#### RECORDS PROVIDED

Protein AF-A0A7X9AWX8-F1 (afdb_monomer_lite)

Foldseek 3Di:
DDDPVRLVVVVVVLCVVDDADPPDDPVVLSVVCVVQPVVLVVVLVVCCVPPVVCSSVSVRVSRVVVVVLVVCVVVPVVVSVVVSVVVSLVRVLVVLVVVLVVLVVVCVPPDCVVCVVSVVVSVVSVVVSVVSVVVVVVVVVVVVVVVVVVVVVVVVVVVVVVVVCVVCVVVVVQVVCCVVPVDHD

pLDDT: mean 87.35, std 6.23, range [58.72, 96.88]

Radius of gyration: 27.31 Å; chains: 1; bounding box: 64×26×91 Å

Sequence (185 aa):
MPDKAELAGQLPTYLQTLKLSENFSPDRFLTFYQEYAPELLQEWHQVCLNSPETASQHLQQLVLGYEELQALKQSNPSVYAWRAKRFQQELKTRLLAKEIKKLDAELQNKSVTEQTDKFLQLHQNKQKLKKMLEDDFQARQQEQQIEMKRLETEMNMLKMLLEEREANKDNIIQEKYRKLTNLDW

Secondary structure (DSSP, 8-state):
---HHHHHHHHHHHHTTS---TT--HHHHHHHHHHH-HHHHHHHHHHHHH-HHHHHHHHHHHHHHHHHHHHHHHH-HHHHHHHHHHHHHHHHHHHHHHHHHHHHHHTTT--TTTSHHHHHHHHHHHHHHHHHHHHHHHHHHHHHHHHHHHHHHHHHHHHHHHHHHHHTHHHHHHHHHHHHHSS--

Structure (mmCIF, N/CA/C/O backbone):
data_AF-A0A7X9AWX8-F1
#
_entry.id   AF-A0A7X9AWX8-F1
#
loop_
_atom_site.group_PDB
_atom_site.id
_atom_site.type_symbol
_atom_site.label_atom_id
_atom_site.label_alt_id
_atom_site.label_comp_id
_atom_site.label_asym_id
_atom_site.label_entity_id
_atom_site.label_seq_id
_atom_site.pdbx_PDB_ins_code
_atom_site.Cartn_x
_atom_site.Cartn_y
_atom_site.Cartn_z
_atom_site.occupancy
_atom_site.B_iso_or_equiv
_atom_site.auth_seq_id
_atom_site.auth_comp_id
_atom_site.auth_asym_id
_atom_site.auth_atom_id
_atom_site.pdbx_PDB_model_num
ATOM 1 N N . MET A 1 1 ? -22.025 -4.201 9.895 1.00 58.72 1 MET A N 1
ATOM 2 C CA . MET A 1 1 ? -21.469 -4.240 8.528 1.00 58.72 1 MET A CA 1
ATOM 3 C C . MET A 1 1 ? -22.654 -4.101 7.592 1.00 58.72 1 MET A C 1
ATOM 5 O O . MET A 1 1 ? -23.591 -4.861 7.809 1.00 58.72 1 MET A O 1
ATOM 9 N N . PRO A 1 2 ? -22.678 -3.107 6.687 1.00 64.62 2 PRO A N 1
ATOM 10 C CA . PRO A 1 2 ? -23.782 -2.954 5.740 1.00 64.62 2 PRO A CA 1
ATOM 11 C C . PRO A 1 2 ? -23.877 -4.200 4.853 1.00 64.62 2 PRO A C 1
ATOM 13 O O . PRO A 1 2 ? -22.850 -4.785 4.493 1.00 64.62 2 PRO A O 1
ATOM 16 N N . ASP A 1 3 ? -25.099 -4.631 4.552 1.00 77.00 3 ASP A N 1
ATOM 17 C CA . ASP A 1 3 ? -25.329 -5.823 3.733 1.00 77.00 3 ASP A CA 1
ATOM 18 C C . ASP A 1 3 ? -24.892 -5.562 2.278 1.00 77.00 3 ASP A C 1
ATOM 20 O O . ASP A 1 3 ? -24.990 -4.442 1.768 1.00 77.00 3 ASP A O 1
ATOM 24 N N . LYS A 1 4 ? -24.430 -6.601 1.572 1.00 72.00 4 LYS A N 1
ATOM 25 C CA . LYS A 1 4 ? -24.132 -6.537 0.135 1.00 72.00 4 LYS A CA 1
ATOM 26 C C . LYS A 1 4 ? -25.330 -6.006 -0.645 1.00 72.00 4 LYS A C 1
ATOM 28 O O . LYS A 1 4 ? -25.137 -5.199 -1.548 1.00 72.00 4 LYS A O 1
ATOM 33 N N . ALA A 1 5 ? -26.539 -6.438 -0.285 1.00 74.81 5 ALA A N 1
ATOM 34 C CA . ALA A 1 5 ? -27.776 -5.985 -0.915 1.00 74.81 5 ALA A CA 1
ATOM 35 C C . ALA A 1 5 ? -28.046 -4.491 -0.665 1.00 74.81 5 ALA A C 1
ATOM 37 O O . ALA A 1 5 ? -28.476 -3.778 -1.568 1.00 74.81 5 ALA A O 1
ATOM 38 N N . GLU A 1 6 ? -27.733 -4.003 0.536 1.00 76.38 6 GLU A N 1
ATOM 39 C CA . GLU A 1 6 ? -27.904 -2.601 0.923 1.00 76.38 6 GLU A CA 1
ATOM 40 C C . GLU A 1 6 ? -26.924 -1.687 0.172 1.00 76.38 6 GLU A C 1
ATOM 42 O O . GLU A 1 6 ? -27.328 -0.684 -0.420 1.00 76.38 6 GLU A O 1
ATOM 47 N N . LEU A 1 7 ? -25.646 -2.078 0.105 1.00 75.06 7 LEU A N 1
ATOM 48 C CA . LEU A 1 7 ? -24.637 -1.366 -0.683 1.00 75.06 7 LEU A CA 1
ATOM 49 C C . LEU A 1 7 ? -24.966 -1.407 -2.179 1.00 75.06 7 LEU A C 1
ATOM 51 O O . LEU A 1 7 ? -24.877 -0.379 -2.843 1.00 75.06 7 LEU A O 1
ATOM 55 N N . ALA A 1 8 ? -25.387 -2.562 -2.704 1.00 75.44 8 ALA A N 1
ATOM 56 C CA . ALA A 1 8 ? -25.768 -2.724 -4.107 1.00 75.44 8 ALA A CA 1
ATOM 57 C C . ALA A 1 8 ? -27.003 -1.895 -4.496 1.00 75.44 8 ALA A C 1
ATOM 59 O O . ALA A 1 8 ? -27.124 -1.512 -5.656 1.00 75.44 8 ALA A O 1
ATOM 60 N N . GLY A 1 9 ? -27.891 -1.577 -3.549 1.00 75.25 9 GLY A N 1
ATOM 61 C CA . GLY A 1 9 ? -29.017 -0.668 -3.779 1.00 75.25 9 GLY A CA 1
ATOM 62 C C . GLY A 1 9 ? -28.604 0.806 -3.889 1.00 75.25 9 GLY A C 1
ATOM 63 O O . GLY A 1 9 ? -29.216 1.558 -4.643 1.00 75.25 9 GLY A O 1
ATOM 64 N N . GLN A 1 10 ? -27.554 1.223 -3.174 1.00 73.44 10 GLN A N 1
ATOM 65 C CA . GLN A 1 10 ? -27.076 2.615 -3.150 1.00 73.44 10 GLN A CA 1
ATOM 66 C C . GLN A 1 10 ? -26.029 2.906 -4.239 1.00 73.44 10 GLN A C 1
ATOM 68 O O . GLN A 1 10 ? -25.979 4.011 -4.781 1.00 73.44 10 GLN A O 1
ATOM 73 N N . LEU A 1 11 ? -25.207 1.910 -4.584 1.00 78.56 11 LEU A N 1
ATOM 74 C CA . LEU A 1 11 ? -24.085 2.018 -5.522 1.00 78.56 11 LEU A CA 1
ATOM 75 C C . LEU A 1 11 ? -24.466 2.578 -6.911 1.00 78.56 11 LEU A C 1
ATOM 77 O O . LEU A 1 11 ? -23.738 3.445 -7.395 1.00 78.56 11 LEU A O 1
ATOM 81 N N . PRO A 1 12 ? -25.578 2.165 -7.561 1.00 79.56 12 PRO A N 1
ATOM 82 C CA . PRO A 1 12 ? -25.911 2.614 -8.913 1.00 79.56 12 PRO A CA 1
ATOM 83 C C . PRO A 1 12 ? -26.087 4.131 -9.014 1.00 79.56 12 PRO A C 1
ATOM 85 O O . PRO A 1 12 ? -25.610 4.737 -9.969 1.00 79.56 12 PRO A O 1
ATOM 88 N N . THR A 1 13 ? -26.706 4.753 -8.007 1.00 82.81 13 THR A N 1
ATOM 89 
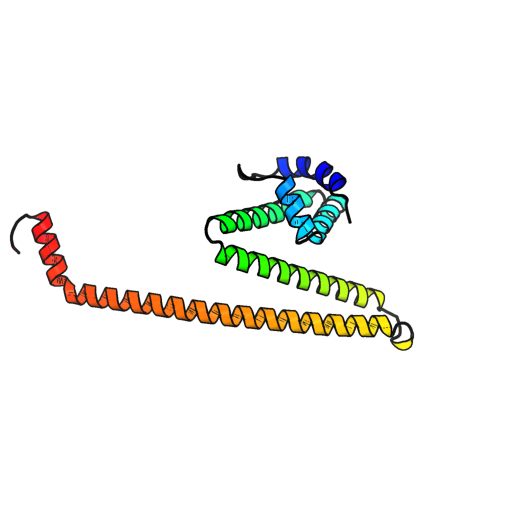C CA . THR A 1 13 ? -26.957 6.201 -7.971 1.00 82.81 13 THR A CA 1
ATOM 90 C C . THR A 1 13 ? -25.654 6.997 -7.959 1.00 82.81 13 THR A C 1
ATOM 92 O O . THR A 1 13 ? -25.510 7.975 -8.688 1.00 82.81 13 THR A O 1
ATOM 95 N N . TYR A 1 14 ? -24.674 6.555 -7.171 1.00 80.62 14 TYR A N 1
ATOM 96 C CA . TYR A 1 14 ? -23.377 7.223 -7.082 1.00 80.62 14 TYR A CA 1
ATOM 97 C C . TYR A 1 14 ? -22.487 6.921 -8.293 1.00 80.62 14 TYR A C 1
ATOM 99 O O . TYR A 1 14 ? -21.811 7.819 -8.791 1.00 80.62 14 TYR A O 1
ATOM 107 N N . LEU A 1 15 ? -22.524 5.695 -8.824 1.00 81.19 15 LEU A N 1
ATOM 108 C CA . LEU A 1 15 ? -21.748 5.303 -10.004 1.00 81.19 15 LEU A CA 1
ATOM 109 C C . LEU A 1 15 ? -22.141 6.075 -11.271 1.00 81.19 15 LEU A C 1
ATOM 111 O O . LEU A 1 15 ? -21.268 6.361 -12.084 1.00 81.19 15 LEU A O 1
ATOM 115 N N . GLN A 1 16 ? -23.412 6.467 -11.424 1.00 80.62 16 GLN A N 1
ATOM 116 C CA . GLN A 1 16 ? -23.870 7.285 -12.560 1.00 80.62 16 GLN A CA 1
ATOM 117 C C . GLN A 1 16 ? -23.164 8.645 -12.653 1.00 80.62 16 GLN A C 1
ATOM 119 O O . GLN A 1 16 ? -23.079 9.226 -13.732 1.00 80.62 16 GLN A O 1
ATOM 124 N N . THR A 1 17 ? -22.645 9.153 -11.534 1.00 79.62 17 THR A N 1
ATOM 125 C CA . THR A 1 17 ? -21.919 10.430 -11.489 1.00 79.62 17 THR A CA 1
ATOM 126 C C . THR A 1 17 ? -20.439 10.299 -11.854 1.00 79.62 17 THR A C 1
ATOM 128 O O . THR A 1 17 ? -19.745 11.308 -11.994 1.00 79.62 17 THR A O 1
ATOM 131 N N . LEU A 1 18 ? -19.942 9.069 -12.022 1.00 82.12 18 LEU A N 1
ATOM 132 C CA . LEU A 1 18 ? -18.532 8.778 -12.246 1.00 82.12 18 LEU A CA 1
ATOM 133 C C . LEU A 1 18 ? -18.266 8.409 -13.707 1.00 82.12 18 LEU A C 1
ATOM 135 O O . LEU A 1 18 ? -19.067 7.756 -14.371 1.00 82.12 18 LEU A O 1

########
#### RECORDS PROVIDED

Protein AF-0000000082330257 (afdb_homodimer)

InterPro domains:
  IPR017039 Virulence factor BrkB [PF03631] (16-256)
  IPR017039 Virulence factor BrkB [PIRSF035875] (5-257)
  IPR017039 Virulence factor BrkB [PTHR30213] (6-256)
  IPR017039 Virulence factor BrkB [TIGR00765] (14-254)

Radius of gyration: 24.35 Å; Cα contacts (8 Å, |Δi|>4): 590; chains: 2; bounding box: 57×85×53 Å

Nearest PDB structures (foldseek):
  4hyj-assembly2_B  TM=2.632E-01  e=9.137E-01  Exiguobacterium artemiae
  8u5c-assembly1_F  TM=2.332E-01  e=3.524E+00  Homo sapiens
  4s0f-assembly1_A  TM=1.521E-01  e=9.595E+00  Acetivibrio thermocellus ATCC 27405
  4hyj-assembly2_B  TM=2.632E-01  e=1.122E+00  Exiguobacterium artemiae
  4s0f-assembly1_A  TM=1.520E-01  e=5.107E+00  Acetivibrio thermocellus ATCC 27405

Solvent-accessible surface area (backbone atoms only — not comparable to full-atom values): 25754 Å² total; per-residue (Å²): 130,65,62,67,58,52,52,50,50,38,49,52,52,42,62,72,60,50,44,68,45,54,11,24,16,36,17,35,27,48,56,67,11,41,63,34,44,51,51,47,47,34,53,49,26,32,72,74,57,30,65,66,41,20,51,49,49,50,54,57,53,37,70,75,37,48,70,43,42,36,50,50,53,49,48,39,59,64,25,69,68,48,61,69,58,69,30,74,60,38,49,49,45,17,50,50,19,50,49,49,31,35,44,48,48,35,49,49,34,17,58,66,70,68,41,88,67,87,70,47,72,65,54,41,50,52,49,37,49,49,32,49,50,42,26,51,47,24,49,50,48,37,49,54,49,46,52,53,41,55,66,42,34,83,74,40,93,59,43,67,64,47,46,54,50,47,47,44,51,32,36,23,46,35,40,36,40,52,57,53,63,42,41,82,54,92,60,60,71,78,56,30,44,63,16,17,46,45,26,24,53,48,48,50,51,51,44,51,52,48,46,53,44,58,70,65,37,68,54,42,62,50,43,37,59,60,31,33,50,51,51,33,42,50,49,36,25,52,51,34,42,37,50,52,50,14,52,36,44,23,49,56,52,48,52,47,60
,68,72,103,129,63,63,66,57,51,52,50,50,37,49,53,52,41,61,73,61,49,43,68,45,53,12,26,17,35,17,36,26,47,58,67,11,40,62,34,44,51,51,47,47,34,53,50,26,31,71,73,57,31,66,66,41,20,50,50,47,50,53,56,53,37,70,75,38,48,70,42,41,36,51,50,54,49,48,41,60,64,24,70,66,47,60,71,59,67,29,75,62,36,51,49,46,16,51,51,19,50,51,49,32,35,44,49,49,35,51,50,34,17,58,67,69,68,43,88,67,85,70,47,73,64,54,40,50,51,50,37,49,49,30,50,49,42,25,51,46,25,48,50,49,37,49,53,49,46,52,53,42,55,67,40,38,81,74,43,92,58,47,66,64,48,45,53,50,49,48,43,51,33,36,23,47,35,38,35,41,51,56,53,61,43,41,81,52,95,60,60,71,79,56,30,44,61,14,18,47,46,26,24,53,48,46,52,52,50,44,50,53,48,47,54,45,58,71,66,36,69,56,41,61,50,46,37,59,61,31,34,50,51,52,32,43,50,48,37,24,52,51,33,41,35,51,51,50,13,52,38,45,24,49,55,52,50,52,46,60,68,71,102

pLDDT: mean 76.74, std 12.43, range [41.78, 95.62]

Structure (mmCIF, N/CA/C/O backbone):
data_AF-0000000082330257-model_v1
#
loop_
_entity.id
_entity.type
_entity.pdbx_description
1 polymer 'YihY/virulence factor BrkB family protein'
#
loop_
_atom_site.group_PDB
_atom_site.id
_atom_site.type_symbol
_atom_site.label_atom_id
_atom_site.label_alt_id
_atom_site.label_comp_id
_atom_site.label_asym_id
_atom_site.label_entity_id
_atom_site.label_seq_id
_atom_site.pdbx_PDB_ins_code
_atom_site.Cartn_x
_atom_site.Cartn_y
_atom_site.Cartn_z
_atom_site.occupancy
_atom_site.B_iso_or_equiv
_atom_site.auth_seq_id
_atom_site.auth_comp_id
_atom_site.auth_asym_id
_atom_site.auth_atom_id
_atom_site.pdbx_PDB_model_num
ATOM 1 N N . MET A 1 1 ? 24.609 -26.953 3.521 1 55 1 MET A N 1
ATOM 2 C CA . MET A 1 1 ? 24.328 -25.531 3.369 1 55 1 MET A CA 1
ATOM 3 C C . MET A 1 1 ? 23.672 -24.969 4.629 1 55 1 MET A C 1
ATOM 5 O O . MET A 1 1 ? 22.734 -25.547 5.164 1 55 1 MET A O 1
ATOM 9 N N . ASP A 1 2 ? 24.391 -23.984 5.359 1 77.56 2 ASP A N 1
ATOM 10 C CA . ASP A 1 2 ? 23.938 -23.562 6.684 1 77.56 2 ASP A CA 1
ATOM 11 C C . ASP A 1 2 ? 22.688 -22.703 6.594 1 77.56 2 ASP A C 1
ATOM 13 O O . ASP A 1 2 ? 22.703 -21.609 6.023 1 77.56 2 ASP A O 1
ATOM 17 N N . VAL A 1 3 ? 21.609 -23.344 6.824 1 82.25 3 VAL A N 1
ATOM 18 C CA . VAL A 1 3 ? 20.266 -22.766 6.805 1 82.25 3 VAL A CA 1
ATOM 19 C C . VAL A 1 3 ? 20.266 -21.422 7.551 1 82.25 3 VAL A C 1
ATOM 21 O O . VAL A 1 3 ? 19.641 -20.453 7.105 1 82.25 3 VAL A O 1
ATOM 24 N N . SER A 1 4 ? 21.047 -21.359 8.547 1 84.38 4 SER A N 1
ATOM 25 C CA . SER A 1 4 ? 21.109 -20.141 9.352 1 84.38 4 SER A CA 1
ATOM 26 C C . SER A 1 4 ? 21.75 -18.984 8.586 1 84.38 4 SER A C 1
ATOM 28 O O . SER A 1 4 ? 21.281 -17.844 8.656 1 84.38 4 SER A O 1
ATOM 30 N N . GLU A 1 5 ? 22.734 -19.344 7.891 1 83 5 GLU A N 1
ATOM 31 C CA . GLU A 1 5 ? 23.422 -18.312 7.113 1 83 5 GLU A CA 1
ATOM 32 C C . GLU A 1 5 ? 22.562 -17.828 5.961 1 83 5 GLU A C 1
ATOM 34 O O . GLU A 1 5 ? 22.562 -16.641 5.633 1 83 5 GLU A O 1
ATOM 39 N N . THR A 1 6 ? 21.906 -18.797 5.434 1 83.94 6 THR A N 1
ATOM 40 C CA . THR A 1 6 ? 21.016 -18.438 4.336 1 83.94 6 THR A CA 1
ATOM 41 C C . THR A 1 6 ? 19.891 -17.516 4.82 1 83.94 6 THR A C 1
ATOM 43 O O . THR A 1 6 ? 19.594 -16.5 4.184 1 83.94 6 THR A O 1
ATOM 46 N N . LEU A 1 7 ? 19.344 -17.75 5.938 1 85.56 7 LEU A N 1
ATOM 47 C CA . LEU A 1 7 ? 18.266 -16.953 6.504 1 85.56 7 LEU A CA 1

########
#### RECORDS PROVIDED

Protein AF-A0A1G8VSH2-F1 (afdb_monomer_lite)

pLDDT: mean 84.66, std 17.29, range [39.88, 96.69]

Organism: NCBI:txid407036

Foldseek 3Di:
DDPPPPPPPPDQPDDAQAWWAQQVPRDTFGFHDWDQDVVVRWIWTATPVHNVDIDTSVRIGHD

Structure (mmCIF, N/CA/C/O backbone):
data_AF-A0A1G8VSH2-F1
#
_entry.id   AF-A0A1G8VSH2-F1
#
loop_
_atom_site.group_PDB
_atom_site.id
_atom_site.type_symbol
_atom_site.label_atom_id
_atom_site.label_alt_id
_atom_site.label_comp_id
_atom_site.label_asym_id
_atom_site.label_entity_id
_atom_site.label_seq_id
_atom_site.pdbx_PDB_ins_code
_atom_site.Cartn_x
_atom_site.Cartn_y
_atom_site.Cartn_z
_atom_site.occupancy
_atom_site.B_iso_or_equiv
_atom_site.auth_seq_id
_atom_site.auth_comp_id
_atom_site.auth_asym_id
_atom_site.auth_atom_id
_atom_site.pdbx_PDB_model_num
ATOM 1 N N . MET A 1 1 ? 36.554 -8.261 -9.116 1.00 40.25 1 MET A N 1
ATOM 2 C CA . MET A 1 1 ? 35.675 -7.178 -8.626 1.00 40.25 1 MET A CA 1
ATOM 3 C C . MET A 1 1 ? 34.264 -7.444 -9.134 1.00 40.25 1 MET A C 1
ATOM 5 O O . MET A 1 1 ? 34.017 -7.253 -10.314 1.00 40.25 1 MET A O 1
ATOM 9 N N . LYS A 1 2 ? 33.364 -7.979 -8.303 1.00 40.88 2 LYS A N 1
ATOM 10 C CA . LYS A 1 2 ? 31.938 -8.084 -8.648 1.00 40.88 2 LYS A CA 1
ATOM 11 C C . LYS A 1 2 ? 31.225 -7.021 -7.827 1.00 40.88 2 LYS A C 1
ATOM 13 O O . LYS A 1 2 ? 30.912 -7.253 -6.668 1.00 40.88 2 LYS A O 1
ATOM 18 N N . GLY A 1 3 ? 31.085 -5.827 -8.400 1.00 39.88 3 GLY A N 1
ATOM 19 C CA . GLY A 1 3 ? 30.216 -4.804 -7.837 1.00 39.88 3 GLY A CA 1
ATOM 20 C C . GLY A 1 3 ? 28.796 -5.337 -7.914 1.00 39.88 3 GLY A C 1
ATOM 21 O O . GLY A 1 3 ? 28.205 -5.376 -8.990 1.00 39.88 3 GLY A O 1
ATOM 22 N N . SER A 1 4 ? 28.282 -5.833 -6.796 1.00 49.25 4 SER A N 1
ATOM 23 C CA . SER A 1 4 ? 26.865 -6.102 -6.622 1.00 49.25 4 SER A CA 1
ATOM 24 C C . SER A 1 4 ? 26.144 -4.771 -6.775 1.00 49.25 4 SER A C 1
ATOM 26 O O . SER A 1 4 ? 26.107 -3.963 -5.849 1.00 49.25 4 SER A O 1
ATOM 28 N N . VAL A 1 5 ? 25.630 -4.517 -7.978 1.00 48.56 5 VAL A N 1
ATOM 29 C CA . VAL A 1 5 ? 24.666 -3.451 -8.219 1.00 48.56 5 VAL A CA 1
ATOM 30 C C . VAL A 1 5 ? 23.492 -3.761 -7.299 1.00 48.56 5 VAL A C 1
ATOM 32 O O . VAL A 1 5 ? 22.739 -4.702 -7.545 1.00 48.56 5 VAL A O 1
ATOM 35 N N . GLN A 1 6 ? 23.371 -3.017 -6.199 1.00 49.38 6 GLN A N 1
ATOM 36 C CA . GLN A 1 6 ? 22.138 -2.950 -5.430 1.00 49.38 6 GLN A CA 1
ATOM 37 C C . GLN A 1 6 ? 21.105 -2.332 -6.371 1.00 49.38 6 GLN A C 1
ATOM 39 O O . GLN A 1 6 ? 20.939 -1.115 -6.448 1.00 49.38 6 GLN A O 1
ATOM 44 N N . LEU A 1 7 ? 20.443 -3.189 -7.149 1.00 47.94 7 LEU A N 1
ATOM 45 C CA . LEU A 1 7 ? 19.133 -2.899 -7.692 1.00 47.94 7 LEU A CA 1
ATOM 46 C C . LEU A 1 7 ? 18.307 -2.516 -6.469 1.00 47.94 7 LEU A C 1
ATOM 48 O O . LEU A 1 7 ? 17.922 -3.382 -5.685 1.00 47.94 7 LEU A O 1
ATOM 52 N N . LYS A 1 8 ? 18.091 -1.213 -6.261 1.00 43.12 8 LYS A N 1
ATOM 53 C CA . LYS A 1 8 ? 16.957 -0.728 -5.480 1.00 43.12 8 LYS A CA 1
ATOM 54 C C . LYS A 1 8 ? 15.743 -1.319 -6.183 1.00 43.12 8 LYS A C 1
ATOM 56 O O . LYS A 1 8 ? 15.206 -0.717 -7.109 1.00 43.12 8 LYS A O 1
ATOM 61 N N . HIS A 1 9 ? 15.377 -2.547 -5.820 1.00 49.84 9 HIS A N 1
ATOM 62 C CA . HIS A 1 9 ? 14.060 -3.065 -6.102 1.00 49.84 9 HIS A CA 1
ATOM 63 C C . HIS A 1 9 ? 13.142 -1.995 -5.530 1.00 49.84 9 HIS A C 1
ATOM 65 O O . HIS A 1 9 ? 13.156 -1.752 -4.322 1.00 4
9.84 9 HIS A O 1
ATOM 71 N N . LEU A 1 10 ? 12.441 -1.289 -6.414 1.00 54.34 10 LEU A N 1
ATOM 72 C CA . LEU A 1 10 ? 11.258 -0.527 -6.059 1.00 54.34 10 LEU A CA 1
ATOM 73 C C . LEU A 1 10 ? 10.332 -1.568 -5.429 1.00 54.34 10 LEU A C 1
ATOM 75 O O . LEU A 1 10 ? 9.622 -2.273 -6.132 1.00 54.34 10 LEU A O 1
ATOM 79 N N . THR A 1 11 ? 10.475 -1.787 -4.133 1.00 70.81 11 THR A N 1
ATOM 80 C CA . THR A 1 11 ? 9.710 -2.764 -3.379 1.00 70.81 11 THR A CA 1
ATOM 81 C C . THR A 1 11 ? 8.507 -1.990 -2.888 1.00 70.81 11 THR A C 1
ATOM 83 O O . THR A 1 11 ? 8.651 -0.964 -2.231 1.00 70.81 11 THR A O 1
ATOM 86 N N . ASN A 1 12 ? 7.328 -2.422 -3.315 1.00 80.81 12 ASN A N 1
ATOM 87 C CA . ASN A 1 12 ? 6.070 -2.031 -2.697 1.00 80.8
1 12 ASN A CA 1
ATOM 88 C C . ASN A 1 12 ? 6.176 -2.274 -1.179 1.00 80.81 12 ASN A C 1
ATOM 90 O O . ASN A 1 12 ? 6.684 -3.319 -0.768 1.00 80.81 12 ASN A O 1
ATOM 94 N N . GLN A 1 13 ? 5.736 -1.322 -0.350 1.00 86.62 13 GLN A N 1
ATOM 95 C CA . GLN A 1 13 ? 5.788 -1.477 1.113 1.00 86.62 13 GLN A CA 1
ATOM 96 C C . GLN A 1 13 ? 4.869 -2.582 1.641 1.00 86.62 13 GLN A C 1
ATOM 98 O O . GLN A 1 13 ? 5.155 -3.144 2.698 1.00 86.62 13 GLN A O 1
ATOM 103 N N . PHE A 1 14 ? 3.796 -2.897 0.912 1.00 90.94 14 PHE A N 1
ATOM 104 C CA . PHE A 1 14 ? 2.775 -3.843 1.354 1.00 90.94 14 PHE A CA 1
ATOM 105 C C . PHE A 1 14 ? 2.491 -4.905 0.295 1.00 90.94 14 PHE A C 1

########

* TASK BRIEF: Lines that contain "Radius" are the result; find them in the entries above and copy each one.

* ANSWER TO THIS TASK:
Radius of gyration: 27.31 Å; chains: 1; bounding box: 64×26×91 Å
Radius of gyration: 24.35 Å; Cα contacts (8 Å, |Δi|>4): 590; chains: 2; bounding box: 57×85×53 Å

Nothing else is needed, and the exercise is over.